The unhappiest of people are their own captors. They have allowed fear of change, fear of failure or fear of a broken heart to rule their lives. They blame circumstance or someone else. Sometimes when I say “they” I mean me.

Thankfully, that’s not where I am right now…but hearing that quote today was a reminder that dark or light is not a feeling but a choice. Choose carefully young Skywalkers.

Thru Grief

January 19th, 2010

After 9-11, once all the family and dear friends were accounted for, I became immobilized. I don’t want to go into it. I still cant talk about it. The point is I couldn’t move on. I devoured newspapers and magazines. They are all sitting in a tupperware storage bin I don’t know if I’ll ever open but cannot throw out.

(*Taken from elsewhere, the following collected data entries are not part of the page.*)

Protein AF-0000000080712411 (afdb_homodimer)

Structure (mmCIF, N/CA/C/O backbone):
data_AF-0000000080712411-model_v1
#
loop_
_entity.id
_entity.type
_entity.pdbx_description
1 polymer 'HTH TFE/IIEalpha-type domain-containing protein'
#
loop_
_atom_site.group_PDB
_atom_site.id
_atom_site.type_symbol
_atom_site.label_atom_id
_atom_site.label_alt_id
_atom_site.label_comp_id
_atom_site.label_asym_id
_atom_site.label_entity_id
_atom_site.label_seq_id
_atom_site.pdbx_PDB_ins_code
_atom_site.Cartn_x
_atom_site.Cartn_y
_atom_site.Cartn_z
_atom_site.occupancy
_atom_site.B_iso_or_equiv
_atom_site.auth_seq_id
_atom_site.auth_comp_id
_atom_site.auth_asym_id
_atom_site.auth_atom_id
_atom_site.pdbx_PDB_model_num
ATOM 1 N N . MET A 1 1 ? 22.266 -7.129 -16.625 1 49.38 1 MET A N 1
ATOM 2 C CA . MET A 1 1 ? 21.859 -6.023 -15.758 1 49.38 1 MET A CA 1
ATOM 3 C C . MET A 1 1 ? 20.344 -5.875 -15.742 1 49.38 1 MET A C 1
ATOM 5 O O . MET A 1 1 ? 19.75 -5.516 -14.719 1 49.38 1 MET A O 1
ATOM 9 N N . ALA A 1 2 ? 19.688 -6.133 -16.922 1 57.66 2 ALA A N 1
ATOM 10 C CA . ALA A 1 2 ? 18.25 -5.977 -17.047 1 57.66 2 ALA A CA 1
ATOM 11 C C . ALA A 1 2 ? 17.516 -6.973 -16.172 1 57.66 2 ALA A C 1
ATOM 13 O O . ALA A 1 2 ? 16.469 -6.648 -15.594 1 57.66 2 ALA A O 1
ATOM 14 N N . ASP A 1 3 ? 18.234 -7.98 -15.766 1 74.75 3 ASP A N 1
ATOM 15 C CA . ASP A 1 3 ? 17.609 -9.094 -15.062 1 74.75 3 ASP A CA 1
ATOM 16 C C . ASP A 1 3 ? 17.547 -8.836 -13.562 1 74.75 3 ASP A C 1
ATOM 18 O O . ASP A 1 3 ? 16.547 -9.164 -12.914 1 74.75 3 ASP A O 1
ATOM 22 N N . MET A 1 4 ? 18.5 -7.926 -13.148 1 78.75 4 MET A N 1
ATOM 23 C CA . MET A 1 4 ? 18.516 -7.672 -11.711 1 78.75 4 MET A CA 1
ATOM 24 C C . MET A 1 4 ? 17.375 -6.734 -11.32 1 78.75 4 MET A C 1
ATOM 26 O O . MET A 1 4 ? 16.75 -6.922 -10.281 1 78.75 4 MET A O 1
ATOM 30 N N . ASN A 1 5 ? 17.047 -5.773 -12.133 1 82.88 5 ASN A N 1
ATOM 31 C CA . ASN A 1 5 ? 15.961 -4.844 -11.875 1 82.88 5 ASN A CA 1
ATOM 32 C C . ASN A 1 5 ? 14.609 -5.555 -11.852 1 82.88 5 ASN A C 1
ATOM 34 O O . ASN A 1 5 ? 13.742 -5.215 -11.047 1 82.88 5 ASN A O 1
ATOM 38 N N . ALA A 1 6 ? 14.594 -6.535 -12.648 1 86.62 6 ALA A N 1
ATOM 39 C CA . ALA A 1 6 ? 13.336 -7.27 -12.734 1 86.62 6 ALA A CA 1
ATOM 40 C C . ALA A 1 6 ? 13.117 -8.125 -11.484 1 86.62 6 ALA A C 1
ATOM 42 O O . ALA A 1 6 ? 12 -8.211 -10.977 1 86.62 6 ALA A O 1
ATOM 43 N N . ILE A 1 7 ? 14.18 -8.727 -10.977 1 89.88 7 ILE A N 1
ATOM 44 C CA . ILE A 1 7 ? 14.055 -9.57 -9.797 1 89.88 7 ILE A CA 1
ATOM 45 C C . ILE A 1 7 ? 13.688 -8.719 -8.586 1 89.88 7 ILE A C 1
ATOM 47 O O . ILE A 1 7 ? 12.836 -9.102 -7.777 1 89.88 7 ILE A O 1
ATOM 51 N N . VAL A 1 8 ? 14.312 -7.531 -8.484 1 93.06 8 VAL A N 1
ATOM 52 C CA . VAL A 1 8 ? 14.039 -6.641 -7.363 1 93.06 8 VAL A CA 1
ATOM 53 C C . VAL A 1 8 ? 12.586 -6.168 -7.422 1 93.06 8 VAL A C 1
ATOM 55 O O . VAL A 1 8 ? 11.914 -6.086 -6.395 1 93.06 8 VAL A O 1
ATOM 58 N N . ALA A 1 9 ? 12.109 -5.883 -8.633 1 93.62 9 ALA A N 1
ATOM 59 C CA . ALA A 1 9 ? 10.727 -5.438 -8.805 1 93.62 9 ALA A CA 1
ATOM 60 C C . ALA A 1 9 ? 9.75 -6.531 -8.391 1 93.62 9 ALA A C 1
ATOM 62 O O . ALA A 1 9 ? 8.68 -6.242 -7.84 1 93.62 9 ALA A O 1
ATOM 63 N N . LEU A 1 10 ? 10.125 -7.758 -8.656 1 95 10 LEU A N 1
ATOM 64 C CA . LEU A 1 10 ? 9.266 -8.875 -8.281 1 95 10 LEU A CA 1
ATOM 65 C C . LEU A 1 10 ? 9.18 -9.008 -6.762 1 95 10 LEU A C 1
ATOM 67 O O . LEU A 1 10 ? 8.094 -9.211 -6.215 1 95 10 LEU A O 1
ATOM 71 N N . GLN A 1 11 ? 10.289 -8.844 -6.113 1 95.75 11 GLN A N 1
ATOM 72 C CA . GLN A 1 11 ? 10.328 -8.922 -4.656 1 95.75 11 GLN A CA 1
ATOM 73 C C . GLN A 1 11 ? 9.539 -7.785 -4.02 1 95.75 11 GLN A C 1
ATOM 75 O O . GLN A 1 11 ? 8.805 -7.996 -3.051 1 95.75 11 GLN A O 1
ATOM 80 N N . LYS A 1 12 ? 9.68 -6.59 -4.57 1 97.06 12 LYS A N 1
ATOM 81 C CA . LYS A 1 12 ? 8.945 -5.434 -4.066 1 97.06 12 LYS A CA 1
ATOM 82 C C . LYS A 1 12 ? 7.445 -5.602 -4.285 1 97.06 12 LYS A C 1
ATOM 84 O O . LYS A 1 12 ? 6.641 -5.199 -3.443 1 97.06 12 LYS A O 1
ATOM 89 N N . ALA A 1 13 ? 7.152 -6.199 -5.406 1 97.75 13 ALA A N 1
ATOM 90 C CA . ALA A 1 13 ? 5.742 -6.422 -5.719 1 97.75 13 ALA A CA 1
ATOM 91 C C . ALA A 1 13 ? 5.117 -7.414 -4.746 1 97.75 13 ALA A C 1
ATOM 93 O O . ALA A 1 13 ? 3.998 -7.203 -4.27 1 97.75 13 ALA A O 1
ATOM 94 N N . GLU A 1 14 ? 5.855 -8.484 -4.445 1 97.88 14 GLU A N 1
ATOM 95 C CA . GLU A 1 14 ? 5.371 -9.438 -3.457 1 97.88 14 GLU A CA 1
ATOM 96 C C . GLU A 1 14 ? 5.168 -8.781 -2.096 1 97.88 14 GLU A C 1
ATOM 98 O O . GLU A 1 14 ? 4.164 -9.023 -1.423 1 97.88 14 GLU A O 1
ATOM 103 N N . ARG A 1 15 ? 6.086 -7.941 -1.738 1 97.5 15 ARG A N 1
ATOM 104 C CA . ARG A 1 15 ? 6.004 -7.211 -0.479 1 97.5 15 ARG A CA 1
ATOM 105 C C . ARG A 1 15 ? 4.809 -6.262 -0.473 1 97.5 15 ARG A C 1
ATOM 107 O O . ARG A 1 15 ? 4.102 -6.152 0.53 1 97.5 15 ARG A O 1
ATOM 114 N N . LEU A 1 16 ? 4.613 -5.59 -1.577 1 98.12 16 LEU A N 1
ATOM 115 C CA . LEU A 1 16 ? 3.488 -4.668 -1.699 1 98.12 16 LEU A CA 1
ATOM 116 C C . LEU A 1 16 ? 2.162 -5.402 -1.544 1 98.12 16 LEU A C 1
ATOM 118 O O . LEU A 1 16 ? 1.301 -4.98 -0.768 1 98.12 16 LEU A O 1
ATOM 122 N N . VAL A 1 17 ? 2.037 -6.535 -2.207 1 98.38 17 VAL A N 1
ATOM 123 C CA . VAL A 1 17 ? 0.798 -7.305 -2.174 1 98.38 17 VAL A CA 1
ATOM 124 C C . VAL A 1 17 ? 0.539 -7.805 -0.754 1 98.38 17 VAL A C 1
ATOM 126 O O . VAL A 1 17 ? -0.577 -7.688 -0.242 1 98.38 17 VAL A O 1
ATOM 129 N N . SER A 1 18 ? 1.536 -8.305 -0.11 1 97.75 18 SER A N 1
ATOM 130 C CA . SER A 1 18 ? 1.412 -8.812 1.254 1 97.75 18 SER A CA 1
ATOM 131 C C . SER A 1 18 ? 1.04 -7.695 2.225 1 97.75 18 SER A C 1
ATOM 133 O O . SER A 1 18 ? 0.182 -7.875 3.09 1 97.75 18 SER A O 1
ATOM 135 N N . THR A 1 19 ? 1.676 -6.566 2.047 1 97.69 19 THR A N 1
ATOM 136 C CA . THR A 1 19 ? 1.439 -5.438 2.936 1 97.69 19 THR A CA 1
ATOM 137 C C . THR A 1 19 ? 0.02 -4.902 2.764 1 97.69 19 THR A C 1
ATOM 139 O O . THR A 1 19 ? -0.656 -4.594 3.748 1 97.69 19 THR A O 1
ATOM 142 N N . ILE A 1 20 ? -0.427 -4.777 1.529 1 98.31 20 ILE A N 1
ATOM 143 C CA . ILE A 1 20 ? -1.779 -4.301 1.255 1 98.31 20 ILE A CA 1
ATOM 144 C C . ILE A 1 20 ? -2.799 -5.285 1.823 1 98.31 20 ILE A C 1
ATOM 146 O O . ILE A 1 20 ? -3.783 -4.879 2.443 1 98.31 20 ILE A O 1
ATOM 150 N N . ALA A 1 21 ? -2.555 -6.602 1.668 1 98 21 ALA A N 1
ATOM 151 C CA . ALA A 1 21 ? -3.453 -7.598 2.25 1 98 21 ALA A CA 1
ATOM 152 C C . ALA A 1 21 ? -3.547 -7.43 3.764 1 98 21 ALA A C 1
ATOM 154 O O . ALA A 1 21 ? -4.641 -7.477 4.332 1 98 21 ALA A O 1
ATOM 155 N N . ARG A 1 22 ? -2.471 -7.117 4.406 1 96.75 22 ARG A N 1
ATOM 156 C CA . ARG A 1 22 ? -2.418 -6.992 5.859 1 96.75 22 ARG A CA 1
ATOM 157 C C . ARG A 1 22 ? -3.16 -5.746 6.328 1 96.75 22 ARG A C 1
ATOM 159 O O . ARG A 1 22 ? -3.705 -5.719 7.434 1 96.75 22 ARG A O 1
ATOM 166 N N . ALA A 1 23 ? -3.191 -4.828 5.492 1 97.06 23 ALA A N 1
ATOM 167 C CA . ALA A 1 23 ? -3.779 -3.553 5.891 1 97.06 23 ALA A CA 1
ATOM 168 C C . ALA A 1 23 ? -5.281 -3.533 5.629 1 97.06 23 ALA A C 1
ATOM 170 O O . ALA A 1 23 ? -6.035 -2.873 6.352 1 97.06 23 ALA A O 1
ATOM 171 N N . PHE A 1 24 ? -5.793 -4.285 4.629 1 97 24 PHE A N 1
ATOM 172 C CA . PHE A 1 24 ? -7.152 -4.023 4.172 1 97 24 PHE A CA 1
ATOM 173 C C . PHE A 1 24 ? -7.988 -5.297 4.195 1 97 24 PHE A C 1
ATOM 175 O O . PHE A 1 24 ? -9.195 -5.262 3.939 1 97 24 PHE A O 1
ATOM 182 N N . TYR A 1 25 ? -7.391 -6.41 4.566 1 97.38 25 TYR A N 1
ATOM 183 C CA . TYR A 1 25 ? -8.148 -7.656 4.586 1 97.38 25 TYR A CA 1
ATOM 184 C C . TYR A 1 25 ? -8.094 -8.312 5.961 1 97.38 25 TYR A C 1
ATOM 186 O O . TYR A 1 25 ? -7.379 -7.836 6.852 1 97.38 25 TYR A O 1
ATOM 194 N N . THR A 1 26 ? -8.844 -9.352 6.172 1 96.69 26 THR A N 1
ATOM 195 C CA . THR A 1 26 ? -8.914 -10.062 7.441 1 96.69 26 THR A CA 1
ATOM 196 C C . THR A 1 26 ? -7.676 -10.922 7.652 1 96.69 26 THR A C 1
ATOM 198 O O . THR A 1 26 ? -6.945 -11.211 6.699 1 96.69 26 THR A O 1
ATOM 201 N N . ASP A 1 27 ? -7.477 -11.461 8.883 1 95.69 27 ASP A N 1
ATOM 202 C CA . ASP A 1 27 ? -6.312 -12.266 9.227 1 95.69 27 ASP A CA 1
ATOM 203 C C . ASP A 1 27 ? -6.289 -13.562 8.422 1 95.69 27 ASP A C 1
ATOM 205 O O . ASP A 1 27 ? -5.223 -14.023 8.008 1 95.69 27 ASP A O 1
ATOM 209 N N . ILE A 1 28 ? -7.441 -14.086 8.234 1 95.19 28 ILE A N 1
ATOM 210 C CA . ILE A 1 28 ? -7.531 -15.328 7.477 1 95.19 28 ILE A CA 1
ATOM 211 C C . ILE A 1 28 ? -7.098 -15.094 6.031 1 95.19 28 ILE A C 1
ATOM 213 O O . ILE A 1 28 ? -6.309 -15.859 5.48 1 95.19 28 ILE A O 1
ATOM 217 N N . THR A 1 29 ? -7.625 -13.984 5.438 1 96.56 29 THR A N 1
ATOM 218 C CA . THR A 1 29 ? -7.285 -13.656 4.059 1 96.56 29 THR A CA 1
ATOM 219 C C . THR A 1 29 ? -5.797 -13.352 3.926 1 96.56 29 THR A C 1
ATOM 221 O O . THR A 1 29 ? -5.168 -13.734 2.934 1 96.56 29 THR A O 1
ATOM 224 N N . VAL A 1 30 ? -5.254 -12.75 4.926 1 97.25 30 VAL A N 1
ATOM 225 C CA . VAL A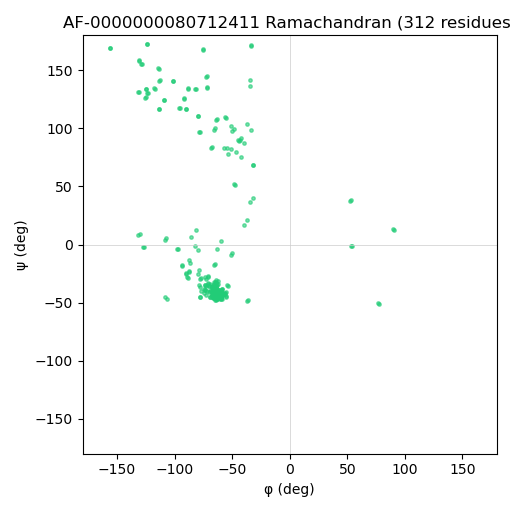 1 30 ? -3.828 -12.438 4.941 1 97.25 30 VAL A CA 1
ATOM 226 C C . VAL A 1 30 ? -3.01 -13.719 4.906 1 97.25 30 VAL A C 1
ATOM 228 O O . VAL A 1 30 ? -2.043 -13.828 4.148 1 97.25 30 VAL A O 1
ATOM 231 N N . LEU A 1 31 ? -3.402 -14.648 5.734 1 95.5 31 LEU A N 1
ATOM 232 C CA . LEU A 1 31 ? -2.707 -15.93 5.785 1 95.5 31 LEU A CA 1
ATOM 233 C C . LEU A 1 31 ? -2.76 -16.641 4.434 1 95.5 31 LEU A C 1
ATOM 235 O O . LEU A 1 31 ? -1.768 -17.219 3.996 1 95.5 31 LEU A O 1
ATOM 239 N N . VAL A 1 32 ? -3.83 -16.578 3.814 1 95.25 32 VAL A N 1
ATOM 240 C CA . VAL A 1 32 ? -4.016 -17.219 2.518 1 95.25 32 VAL A CA 1
ATOM 241 C C . VAL A 1 32 ? -3.143 -16.531 1.471 1 95.25 32 VAL A C 1
ATOM 243 O O . VAL A 1 32 ? -2.467 -17.203 0.683 1 95.25 32 VAL A O 1
ATOM 246 N N . VAL A 1 33 ? -3.104 -15.203 1.45 1 97 33 VAL A N 1
ATOM 247 C CA . VAL A 1 33 ? -2.293 -14.43 0.515 1 97 33 VAL A CA 1
ATOM 248 C C . VAL A 1 33 ? -0.819 -14.789 0.692 1 97 33 VAL A C 1
ATOM 250 O O . VAL A 1 33 ? -0.121 -15.078 -0.283 1 97 33 VAL A O 1
ATOM 253 N N . 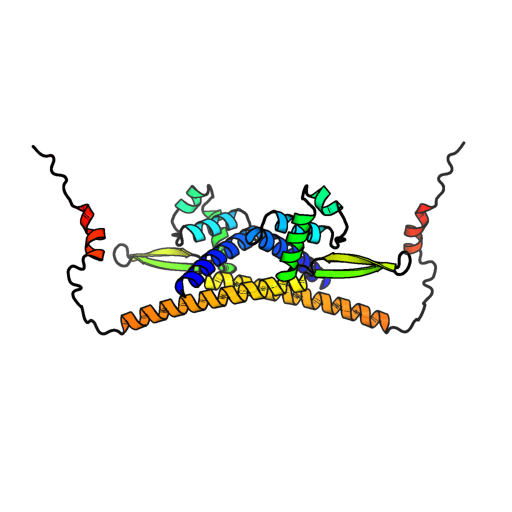ASP A 1 34 ? -0.392 -14.836 1.965 1 95.94 34 ASP A N 1
ATOM 254 C CA . ASP A 1 34 ? 1.009 -15.148 2.234 1 95.94 34 ASP A CA 1
ATOM 255 C C . ASP A 1 34 ? 1.363 -16.547 1.745 1 95.94 34 ASP A C 1
ATOM 257 O O . ASP A 1 34 ? 2.453 -16.766 1.216 1 95.94 34 ASP A O 1
ATOM 261 N N . THR A 1 35 ? 0.452 -17.469 1.93 1 94.56 35 THR A N 1
ATOM 262 C CA . THR A 1 35 ? 0.669 -18.844 1.493 1 94.56 35 THR A CA 1
ATOM 263 C C . THR A 1 35 ? 0.764 -18.922 -0.028 1 94.56 35 THR A C 1
ATOM 265 O O . THR A 1 35 ? 1.643 -19.594 -0.567 1 94.56 35 THR A O 1
ATOM 268 N N . LEU A 1 36 ? -0.098 -18.172 -0.692 1 95.31 36 LEU A N 1
ATOM 269 C CA . LEU A 1 36 ? -0.106 -18.172 -2.15 1 95.31 36 LEU A CA 1
ATOM 270 C C . LEU A 1 36 ? 1.165 -17.531 -2.701 1 95.31 36 LEU A C 1
ATOM 272 O O . LEU A 1 36 ? 1.679 -17.969 -3.738 1 95.31 36 LEU A O 1
ATOM 276 N N . ILE A 1 37 ? 1.655 -16.547 -2.074 1 96.62 37 ILE A N 1
ATOM 277 C CA . ILE A 1 37 ? 2.895 -15.906 -2.498 1 96.62 37 ILE A CA 1
ATOM 278 C C . ILE A 1 37 ? 4.066 -16.859 -2.303 1 96.62 37 ILE A C 1
ATOM 280 O O . ILE A 1 37 ? 4.965 -16.938 -3.145 1 96.62 37 ILE A O 1
ATOM 284 N N . ARG A 1 38 ? 4.031 -17.641 -1.238 1 94.12 38 ARG A N 1
ATOM 285 C CA . ARG A 1 38 ? 5.121 -18.547 -0.897 1 94.12 38 ARG A CA 1
ATOM 286 C C . ARG A 1 38 ? 5.082 -19.797 -1.769 1 94.12 38 ARG A C 1
ATOM 288 O O . ARG A 1 38 ? 6.109 -20.219 -2.303 1 94.12 38 ARG A O 1
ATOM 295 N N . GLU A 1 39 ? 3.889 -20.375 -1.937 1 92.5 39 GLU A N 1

I’m having a love-hate relationship with NPR since the Haiti earthquake. I know that if I change the channel I can listen to some celebrity saga or pop music, but I don’t. I sit. Sick with grief while I drive, sometimes listening to the same clips over and over. The same newly orphaned children wailing in the background. Numbers like 200,00 dead ringing in my head. If I just open facebook I can be flooded with comments about the Jets game or the Massachusetts election. I don’t want to.

Others can open their checkbook and wipe away the pain. That’s good. That’s productive. That’s not me. I have to look at a thing straight in the eye no matter how it hurts. Maybe it’s part of saying goodbye, maybe I just want to know that their story was seen, heard and felt completely if only by a stranger in another country. In it’s own twisted way, in times like this, I belive love is the other side of pain. If I just sit through it and share the burden it could help.

In times like these it is the VERY least I can do.